|
Hello,
When I try to instantiate the CsvReader like this:
using (CsvReader csv = new CsvReader(new StreamReader(TBFileName.Text), true, ',', '"', '\\'))
I get the following error:
'LumenWorks.Framework.IO.Csv.CsvReader' does not contain a constructor that takes '5' arguments'
Do you have any insight as to what I might be doing wrong?
Thanks,
Mitch
|
|
|
|
|
Yes, actually I do. There is, believe it or not, not a single constructor that takes 5 arguments in the CsvReader class.
|
|
|
|
|
I do not know if it is just my problem,however have been struggling.

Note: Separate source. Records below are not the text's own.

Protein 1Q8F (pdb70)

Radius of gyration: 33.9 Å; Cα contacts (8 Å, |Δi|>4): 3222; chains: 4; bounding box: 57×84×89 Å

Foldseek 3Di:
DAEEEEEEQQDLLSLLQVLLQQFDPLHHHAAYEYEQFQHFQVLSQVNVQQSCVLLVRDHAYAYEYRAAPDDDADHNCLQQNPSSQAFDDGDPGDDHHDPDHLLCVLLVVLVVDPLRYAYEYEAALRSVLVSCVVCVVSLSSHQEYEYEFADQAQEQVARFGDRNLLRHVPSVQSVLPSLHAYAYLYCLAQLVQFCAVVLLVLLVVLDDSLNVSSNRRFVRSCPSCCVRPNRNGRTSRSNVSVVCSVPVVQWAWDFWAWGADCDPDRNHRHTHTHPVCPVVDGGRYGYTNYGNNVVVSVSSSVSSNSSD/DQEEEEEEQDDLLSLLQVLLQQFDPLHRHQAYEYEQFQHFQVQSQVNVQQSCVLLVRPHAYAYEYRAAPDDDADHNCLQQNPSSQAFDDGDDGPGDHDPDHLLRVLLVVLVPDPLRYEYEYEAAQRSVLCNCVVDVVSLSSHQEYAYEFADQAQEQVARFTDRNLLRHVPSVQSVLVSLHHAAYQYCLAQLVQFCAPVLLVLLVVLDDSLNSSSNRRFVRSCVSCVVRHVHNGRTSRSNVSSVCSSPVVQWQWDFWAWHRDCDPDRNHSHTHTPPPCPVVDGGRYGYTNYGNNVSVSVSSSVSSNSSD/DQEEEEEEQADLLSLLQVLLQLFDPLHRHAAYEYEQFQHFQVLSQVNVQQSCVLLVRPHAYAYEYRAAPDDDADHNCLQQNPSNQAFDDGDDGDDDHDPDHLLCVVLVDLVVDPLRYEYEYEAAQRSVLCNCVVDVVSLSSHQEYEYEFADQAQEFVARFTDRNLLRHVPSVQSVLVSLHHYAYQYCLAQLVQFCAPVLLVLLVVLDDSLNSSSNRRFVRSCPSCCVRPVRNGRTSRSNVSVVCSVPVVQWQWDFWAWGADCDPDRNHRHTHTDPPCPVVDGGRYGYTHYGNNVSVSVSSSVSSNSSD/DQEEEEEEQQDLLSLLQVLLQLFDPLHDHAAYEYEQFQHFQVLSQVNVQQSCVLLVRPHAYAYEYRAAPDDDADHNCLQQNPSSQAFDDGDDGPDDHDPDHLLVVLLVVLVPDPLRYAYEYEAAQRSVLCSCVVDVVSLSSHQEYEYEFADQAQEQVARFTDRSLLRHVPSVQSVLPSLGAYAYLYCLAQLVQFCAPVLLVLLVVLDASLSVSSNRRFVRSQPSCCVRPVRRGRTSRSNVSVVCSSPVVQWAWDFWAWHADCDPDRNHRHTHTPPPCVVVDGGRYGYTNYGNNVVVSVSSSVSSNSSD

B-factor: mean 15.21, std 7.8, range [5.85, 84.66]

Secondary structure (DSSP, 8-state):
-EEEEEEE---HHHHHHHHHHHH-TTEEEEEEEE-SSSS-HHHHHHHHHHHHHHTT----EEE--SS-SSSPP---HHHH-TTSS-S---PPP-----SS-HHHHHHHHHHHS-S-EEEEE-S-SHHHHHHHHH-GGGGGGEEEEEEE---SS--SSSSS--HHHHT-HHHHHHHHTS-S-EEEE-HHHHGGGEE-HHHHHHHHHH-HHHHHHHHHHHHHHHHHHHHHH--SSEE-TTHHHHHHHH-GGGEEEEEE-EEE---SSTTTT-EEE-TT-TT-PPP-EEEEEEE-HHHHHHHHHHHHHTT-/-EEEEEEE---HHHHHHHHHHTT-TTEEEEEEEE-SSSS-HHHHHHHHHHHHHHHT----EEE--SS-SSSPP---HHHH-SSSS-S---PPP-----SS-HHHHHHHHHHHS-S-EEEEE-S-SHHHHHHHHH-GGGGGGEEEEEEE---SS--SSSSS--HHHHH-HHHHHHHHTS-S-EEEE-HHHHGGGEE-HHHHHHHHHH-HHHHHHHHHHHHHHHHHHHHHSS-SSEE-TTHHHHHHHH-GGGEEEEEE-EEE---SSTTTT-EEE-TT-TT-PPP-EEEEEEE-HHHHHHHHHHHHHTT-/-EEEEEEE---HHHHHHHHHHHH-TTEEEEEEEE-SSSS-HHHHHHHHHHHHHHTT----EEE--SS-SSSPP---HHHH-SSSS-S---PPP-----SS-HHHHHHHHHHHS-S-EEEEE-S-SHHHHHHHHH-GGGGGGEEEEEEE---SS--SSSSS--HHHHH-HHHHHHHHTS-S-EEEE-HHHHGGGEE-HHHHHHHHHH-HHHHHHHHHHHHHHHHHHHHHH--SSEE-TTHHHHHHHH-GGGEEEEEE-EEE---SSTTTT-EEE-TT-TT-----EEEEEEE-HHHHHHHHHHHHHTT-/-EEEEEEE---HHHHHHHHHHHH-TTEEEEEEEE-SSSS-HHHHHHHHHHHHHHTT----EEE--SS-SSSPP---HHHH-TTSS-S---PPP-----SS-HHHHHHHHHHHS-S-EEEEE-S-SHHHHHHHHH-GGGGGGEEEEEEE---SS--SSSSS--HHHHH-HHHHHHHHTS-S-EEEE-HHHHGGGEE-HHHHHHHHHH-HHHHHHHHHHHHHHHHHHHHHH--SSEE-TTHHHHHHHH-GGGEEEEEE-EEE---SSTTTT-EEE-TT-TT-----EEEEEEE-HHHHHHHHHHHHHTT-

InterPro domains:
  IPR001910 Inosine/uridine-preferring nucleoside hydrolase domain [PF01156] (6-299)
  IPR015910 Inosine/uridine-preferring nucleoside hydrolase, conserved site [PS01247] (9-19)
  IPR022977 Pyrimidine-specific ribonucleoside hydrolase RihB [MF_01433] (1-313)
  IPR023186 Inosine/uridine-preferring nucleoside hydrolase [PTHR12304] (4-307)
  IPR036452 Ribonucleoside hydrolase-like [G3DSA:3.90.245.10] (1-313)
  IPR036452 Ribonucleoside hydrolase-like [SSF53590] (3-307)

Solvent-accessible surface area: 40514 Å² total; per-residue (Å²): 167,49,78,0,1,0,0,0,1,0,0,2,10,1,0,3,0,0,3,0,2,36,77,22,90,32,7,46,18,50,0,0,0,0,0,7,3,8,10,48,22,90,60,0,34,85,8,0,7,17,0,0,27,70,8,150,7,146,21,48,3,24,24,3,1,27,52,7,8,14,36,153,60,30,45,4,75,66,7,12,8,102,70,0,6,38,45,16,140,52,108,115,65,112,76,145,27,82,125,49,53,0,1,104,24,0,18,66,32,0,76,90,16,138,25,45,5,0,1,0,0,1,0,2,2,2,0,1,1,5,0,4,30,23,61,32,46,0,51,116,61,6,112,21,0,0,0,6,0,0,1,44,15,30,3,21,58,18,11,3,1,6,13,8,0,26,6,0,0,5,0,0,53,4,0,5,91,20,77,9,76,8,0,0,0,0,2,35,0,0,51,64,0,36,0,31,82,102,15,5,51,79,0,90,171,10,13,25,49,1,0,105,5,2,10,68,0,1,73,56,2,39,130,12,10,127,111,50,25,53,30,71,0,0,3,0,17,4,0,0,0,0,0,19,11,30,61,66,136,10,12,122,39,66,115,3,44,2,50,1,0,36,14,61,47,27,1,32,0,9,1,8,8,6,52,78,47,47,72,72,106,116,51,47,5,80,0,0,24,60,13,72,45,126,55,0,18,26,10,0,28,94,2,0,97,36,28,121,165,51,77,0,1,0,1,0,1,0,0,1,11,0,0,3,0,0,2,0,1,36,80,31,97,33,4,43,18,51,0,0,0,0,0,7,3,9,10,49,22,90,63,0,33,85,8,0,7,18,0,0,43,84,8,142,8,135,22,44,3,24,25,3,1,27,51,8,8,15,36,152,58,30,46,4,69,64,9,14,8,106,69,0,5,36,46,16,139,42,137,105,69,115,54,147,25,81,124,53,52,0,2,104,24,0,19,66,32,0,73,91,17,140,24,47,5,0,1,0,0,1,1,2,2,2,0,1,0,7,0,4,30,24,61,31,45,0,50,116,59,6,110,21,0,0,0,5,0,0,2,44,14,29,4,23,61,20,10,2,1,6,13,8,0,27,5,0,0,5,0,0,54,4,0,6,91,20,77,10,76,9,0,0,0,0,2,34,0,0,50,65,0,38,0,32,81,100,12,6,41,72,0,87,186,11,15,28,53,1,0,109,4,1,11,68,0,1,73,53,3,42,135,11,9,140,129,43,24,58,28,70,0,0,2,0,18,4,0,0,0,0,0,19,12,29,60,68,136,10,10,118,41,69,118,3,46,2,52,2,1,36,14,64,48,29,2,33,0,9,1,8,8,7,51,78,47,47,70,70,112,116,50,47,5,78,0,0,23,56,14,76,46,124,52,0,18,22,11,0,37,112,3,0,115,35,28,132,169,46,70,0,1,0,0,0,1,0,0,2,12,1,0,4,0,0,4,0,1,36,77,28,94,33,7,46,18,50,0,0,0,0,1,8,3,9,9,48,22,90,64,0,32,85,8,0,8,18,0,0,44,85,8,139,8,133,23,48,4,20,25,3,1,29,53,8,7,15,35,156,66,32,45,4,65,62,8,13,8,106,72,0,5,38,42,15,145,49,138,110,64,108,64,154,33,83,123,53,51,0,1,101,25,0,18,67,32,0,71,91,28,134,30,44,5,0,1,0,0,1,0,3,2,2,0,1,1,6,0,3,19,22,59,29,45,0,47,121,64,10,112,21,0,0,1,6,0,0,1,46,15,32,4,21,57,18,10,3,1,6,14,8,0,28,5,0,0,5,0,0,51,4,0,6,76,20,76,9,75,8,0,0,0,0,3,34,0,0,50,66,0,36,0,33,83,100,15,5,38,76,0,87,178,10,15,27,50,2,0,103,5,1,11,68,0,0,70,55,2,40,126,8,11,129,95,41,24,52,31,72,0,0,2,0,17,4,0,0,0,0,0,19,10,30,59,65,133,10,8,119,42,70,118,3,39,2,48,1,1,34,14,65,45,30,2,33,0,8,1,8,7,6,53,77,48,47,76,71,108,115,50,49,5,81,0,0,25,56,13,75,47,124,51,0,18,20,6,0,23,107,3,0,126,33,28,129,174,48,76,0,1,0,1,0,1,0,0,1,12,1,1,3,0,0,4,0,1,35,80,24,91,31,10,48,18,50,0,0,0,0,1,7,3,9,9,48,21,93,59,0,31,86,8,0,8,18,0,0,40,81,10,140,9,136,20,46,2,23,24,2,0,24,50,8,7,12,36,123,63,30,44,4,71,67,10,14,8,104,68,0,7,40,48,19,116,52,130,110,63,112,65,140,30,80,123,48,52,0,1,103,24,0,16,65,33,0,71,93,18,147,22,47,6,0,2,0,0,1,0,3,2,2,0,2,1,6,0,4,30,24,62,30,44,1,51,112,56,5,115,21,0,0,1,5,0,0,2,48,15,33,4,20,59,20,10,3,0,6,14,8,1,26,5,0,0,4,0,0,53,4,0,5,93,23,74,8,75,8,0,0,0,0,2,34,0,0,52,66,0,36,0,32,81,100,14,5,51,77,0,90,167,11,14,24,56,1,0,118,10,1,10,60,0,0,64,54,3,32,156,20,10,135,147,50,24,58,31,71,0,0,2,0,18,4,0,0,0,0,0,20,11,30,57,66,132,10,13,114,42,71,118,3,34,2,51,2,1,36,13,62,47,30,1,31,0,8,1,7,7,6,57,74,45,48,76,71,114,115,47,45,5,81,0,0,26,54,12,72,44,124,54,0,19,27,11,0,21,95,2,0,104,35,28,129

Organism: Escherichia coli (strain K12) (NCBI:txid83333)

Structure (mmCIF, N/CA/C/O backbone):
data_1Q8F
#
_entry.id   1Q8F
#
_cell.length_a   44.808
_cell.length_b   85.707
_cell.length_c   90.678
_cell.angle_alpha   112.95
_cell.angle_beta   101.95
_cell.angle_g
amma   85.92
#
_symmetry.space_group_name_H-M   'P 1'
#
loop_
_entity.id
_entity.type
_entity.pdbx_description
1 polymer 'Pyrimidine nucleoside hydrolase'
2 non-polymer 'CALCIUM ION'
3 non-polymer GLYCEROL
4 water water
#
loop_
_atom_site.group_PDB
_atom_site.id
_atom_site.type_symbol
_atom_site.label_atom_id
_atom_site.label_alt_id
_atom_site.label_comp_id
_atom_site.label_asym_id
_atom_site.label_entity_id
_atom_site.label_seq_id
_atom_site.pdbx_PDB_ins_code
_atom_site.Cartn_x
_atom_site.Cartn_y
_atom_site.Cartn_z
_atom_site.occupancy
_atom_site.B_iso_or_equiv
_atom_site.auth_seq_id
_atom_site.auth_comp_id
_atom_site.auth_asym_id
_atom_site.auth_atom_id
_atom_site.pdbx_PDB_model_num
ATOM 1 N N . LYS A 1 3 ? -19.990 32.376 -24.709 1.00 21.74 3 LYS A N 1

When i have parsing error, for example
xx, "xx"", x, 1, 1
dd, d, 1, 1,1
it does successfully throw an error, and advance to the next line. However, the parsed result would be like the following
xx, xx", dd, d, 1
somehow concatenate the two lines. How can simply discard the current record? and start with the next records.
Thanks so much
|
|
|
|
|
You need to specify the default parse error action as follow:
using (var csv = new CsvReader(...))
{
csv.DefaultParseErrorAction = ParseErrorAction.AdvanceToNextLine;
while (csv.ReadNextRecord())
{
}
}
|
|
|
|
|
thanks for the quick reply.
I did exactly the same thing,
csv.DefaultParseErrorAction = ParseErrorAction.RaiseEvent;
csv.ParseError += csv_ParseError;
while (csv.ReadNextRecord())
{
string[] drs = new String[150];
if (!csv.ParseErrorFlag && csv.FieldCount == 150)
{
csv.CopyCurrentRecordTo(drs);
if (drs.Length == 150)
{
for (int i = 0; i < drs.Length; i++)
{
HttpContext.Current.Response.Write(drs[i] + " ");
}
}
}
}
|
|
|
|
|
Just raise this question again. In the latest version,
"Is it possible to configure the reader so consecutive delimiters are read as one delimiter? "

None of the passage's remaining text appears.